(Stored records)
______

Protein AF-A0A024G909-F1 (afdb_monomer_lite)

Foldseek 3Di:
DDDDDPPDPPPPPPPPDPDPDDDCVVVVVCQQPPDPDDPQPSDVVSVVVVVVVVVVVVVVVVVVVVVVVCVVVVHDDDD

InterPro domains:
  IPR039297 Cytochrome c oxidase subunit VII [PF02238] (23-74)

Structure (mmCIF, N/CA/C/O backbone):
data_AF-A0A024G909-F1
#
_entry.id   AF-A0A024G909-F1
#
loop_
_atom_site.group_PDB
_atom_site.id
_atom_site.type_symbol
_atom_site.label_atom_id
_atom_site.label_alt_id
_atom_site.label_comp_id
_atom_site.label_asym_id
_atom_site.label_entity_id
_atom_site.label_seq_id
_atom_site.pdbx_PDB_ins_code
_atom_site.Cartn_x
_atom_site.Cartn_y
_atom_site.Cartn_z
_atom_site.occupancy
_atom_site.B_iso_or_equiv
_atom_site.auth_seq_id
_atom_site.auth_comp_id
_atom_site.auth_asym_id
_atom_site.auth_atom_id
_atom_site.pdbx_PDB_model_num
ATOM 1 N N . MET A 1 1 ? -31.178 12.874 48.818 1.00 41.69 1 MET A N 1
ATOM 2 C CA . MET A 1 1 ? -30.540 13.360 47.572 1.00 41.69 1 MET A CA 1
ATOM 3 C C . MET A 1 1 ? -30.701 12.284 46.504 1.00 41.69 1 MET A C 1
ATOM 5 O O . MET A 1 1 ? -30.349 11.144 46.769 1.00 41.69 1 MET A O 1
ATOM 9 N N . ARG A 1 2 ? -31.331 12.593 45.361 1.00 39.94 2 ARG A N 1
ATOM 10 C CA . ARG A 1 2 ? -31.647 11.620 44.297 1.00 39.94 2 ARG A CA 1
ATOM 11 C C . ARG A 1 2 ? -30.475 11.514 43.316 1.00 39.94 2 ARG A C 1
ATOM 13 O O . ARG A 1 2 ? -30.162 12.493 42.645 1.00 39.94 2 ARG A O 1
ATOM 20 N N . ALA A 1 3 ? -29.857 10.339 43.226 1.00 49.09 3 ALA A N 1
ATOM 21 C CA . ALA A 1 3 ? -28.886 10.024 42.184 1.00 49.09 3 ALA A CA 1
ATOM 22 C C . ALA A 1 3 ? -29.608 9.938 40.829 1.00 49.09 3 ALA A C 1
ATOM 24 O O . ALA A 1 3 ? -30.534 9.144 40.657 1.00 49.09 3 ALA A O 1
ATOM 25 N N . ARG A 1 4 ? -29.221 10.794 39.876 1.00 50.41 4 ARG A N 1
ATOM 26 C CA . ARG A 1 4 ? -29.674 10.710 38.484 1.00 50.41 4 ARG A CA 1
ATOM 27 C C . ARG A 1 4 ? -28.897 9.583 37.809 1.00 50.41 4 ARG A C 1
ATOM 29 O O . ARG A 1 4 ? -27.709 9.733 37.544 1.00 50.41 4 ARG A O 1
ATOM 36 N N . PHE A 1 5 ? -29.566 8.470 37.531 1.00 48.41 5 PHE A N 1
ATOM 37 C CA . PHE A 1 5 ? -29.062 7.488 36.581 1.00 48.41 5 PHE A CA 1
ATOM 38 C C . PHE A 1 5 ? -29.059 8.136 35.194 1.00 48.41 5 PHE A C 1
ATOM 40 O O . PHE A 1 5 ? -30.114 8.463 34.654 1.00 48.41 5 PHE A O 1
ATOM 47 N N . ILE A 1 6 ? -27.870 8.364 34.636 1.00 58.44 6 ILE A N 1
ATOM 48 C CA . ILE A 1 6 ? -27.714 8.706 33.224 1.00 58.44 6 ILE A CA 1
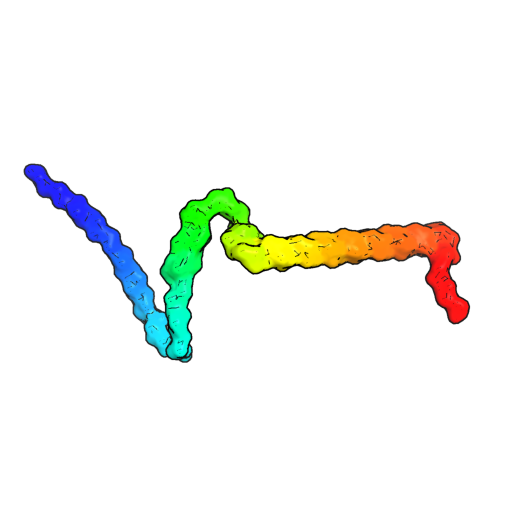ATOM 49 C C . ILE A 1 6 ? -27.922 7.397 32.470 1.00 58.44 6 ILE A C 1
ATOM 51 O O . ILE A 1 6 ? -27.001 6.600 32.311 1.00 58.44 6 ILE A O 1
ATOM 55 N N . THR A 1 7 ? -29.162 7.133 32.070 1.00 54.84 7 THR A N 1
ATOM 56 C CA . THR A 1 7 ? -29.463 6.105 31.079 1.00 54.84 7 THR A CA 1
ATOM 57 C C . THR A 1 7 ? -28.706 6.461 29.807 1.00 54.84 7 THR A C 1
ATOM 59 O O . THR A 1 7 ? -28.995 7.476 29.171 1.00 54.84 7 THR A O 1
ATOM 62 N N . SER A 1 8 ? -27.713 5.649 29.449 1.00 55.03 8 SER A N 1
ATOM 63 C CA . SER A 1 8 ? -27.121 5.676 28.121 1.00 55.03 8 SER A CA 1
ATOM 64 C C . SER A 1 8 ? -28.240 5.406 27.120 1.00 55.03 8 SER A C 1
ATOM 66 O O . SER A 1 8 ? -28.794 4.310 27.050 1.00 55.03 8 SER A O 1
ATOM 68 N N . PHE A 1 9 ? -28.627 6.434 26.370 1.00 50.62 9 PHE A N 1
ATOM 69 C CA . PHE A 1 9 ? -29.510 6.257 25.231 1.00 50.62 9 PHE A CA 1
ATOM 70 C C . PHE A 1 9 ? -28.790 5.341 24.243 1.00 50.62 9 PHE A C 1
ATOM 72 O O . PHE A 1 9 ? -27.853 5.753 23.560 1.00 50.62 9 PHE A O 1
ATOM 79 N N . ILE A 1 10 ? -29.213 4.080 24.178 1.00 52.78 10 ILE A N 1
ATOM 80 C CA . ILE A 1 10 ? -28.921 3.225 23.035 1.00 52.78 10 ILE A CA 1
ATOM 81 C C . ILE A 1 10 ? -29.591 3.921 21.854 1.00 52.78 10 ILE A C 1
ATOM 83 O O . ILE A 1 10 ? -30.813 3.905 21.717 1.00 52.78 10 ILE A O 1
ATOM 87 N N . GLN A 1 11 ? -28.790 4.605 21.040 1.00 50.28 11 GLN A N 1
ATOM 88 C CA . GLN A 1 11 ? -29.233 5.249 19.816 1.00 50.28 11 GLN A CA 1
ATOM 89 C C . GLN A 1 11 ? -29.683 4.151 18.842 1.00 50.28 11 GLN A C 1
ATOM 91 O O . GLN A 1 11 ? -28.902 3.661 18.026 1.00 50.28 11 GLN A O 1
ATOM 96 N N . GLN A 1 12 ? -30.945 3.730 18.940 1.00 50.75 12 GLN A N 1
ATOM 97 C CA . GLN A 1 12 ? -31.595 2.910 17.926 1.00 50.75 12 GLN A CA 1
ATOM 98 C C . GLN A 1 12 ? -31.727 3.771 16.665 1.00 50.75 12 GLN A C 1
ATOM 100 O O . GLN A 1 12 ? -32.671 4.542 16.512 1.00 50.75 12 GLN A O 1
ATOM 105 N N . ARG A 1 13 ? -30.736 3.705 15.767 1.00 52.16 13 ARG A N 1
ATOM 106 C CA . ARG A 1 13 ? -30.852 4.316 14.438 1.00 52.16 13 ARG A CA 1
ATOM 107 C C . ARG A 1 13 ? -32.012 3.642 13.706 1.00 52.16 13 ARG A C 1
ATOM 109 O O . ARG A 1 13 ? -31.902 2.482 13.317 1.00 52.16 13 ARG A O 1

______

Problem to solve -
Above are the records; repeat them exactly, omitting every picture.

The completed task -
Protein AF-A0A024G909-F1 (afdb_monomer_lite)

Foldseek 3Di:
DDDDDPPDPPPPPPPPDPDPDDDCVVVVVCQQPPDPDDPQPSDVVSVVVVVVVVVVVVVVVVVVVVVVVCVVVVHDDDD

InterPro domains:
  IPR039297 Cytochrome c oxidase subunit VII [PF02238] (23-74)

Structure (mmCIF, N/CA/C/O backbone):
data_AF-A0A024G909-F1
#
_entry.id   AF-A0A024G909-F1
#
loop_
_atom_site.group_PDB
_atom_site.id
_atom_site.type_symbol
_atom_site.label_atom_id
_atom_site.label_alt_id
_atom_site.label_comp_id
_atom_site.label_asym_id
_atom_site.label_entity_id
_atom_site.label_seq_id
_atom_site.pdbx_PDB_ins_code
_atom_site.Cartn_x
_atom_site.Cartn_y
_atom_site.Cartn_z
_atom_site.occupancy
_atom_site.B_iso_or_equiv
_atom_site.auth_seq_id
_atom_site.auth_comp_id
_atom_site.auth_asym_id
_atom_site.auth_atom_id
_atom_site.pdbx_PDB_model_num
ATOM 1 N N . MET A 1 1 ? -31.178 12.874 48.818 1.00 41.69 1 MET A N 1
ATOM 2 C CA . MET A 1 1 ? -30.540 13.360 47.572 1.00 41.69 1 MET A CA 1
ATOM 3 C C . MET A 1 1 ? -30.701 12.284 46.504 1.00 41.69 1 MET A C 1
ATOM 5 O O . MET A 1 1 ? -30.349 11.144 46.769 1.00 41.69 1 MET A O 1
ATOM 9 N N . ARG A 1 2 ? -31.331 12.593 45.361 1.00 39.94 2 ARG A N 1
ATOM 10 C CA . ARG A 1 2 ? -31.647 11.620 44.297 1.00 39.94 2 ARG A CA 1
ATOM 11 C C . ARG A 1 2 ? -30.475 11.514 43.316 1.00 39.94 2 ARG A C 1
ATOM 13 O O . ARG A 1 2 ? -30.162 12.493 42.645 1.00 39.94 2 ARG A O 1
ATOM 20 N N . ALA A 1 3 ? -29.857 10.339 43.226 1.00 49.09 3 ALA A N 1
ATOM 21 C CA . ALA A 1 3 ? -28.886 10.024 42.184 1.00 49.09 3 ALA A CA 1
ATOM 22 C C . ALA A 1 3 ? -29.608 9.938 40.829 1.00 49.09 3 ALA A C 1
ATOM 24 O O . ALA A 1 3 ? -30.534 9.144 40.657 1.00 49.09 3 ALA A O 1
ATOM 25 N N . ARG A 1 4 ? -29.221 10.794 39.876 1.00 50.41 4 ARG A N 1
ATOM 26 C CA . ARG A 1 4 ? -29.674 10.710 38.484 1.00 50.41 4 ARG A CA 1
ATOM 27 C C . ARG A 1 4 ? -28.897 9.583 37.809 1.00 50.41 4 ARG A C 1
ATOM 29 O O . ARG A 1 4 ? -27.709 9.733 37.544 1.00 50.41 4 ARG A O 1
ATOM 36 N N . PHE A 1 5 ? -29.566 8.470 37.531 1.00 48.41 5 PHE A N 1
ATOM 37 C CA . PHE A 1 5 ? -29.062 7.488 36.581 1.00 48.41 5 PHE A CA 1
ATOM 38 C C . PHE A 1 5 ? -29.059 8.136 35.194 1.00 48.41 5 PHE A C 1
ATOM 40 O O . PHE A 1 5 ? -30.114 8.463 34.654 1.00 48.41 5 PHE A O 1
ATOM 47 N N . ILE A 1 6 ? -27.870 8.364 34.636 1.00 58.44 6 ILE A N 1
ATOM 48 C CA . ILE A 1 6 ? -27.714 8.706 33.224 1.00 58.44 6 ILE A CA 1
ATOM 49 C C . ILE A 1 6 ? -27.922 7.397 32.470 1.00 58.44 6 ILE A C 1
ATOM 51 O O . ILE A 1 6 ? -27.001 6.600 32.311 1.00 58.44 6 ILE A O 1
ATOM 55 N N . THR A 1 7 ? -29.162 7.133 32.070 1.00 54.84 7 THR A N 1
ATOM 56 C CA . THR A 1 7 ? -29.463 6.105 31.079 1.00 54.84 7 THR A CA 1
ATOM 57 C C . THR A 1 7 ? -28.706 6.461 29.807 1.00 54.84 7 THR A C 1
ATOM 59 O O . THR A 1 7 ? -28.995 7.476 29.171 1.00 54.84 7 THR A O 1
ATOM 62 N N . SER A 1 8 ? -27.713 5.649 29.449 1.00 55.03 8 SER A N 1
ATOM 63 C CA . SER A 1 8 ? -27.121 5.676 28.121 1.00 55.03 8 SER A CA 1
ATOM 64 C C . SER A 1 8 ? -28.240 5.406 27.120 1.00 55.03 8 SER A C 1
ATOM 66 O O . SER A 1 8 ? -28.794 4.310 27.050 1.00 55.03 8 SER A O 1
ATOM 68 N N . PHE A 1 9 ? -28.627 6.434 26.370 1.00 50.62 9 PHE A N 1
ATOM 69 C CA . PHE A 1 9 ? -29.510 6.257 25.231 1.00 50.62 9 PHE A CA 1
ATOM 70 C C . PHE A 1 9 ? -28.790 5.341 24.243 1.00 50.62 9 PHE A C 1
ATOM 72 O O . PHE A 1 9 ? -27.853 5.753 23.560 1.00 50.62 9 PHE A O 1
ATOM 79 N N . ILE A 1 10 ? -29.213 4.080 24.178 1.00 52.78 10 ILE A N 1
ATOM 80 C CA . ILE A 1 10 ? -28.921 3.225 23.035 1.00 52.78 10 ILE A CA 1
ATOM 81 C C . ILE A 1 10 ? -29.591 3.921 21.854 1.00 52.78 10 ILE A C 1
ATOM 83 O O . ILE A 1 10 ? -30.813 3.905 21.717 1.00 52.78 10 ILE A O 1
ATOM 87 N N . GLN A 1 11 ? -28.790 4.605 21.040 1.00 50.28 11 GLN A N 1
ATOM 88 C CA . GLN A 1 11 ? -29.233 5.249 19.816 1.00 50.28 11 GLN A CA 1
ATOM 89 C C . GLN A 1 11 ? -29.683 4.151 18.842 1.00 50.28 11 GLN A C 1
ATOM 91 O O . GLN A 1 11 ? -28.902 3.661 18.026 1.00 50.28 11 GLN A O 1
ATOM 96 N N . GLN A 1 12 ? -30.945 3.730 18.940 1.00 50.75 12 GLN A N 1
ATOM 97 C CA . GLN A 1 12 ? -31.595 2.910 17.926 1.00 50.75 12 GLN A CA 1
ATOM 98 C C . GLN A 1 12 ? -31.727 3.771 16.665 1.00 50.75 12 GLN A C 1
ATOM 100 O O . GLN A 1 12 ? -32.671 4.542 16.512 1.00 50.75 12 GLN A O 1
ATOM 105 N N . ARG A 1 13 ? -30.736 3.705 15.767 1.00 52.16 13 ARG A N 1
ATOM 106 C CA . ARG A 1 13 ? -30.852 4.316 14.438 1.00 52.16 13 ARG A CA 1
ATOM 107 C C . ARG A 1 13 ? -32.012 3.642 13.706 1.00 52.16 13 ARG A C 1
ATOM 109 O O . ARG A 1 13 ? -31.902 2.482 13.317 1.00 52.16 13 ARG A O 1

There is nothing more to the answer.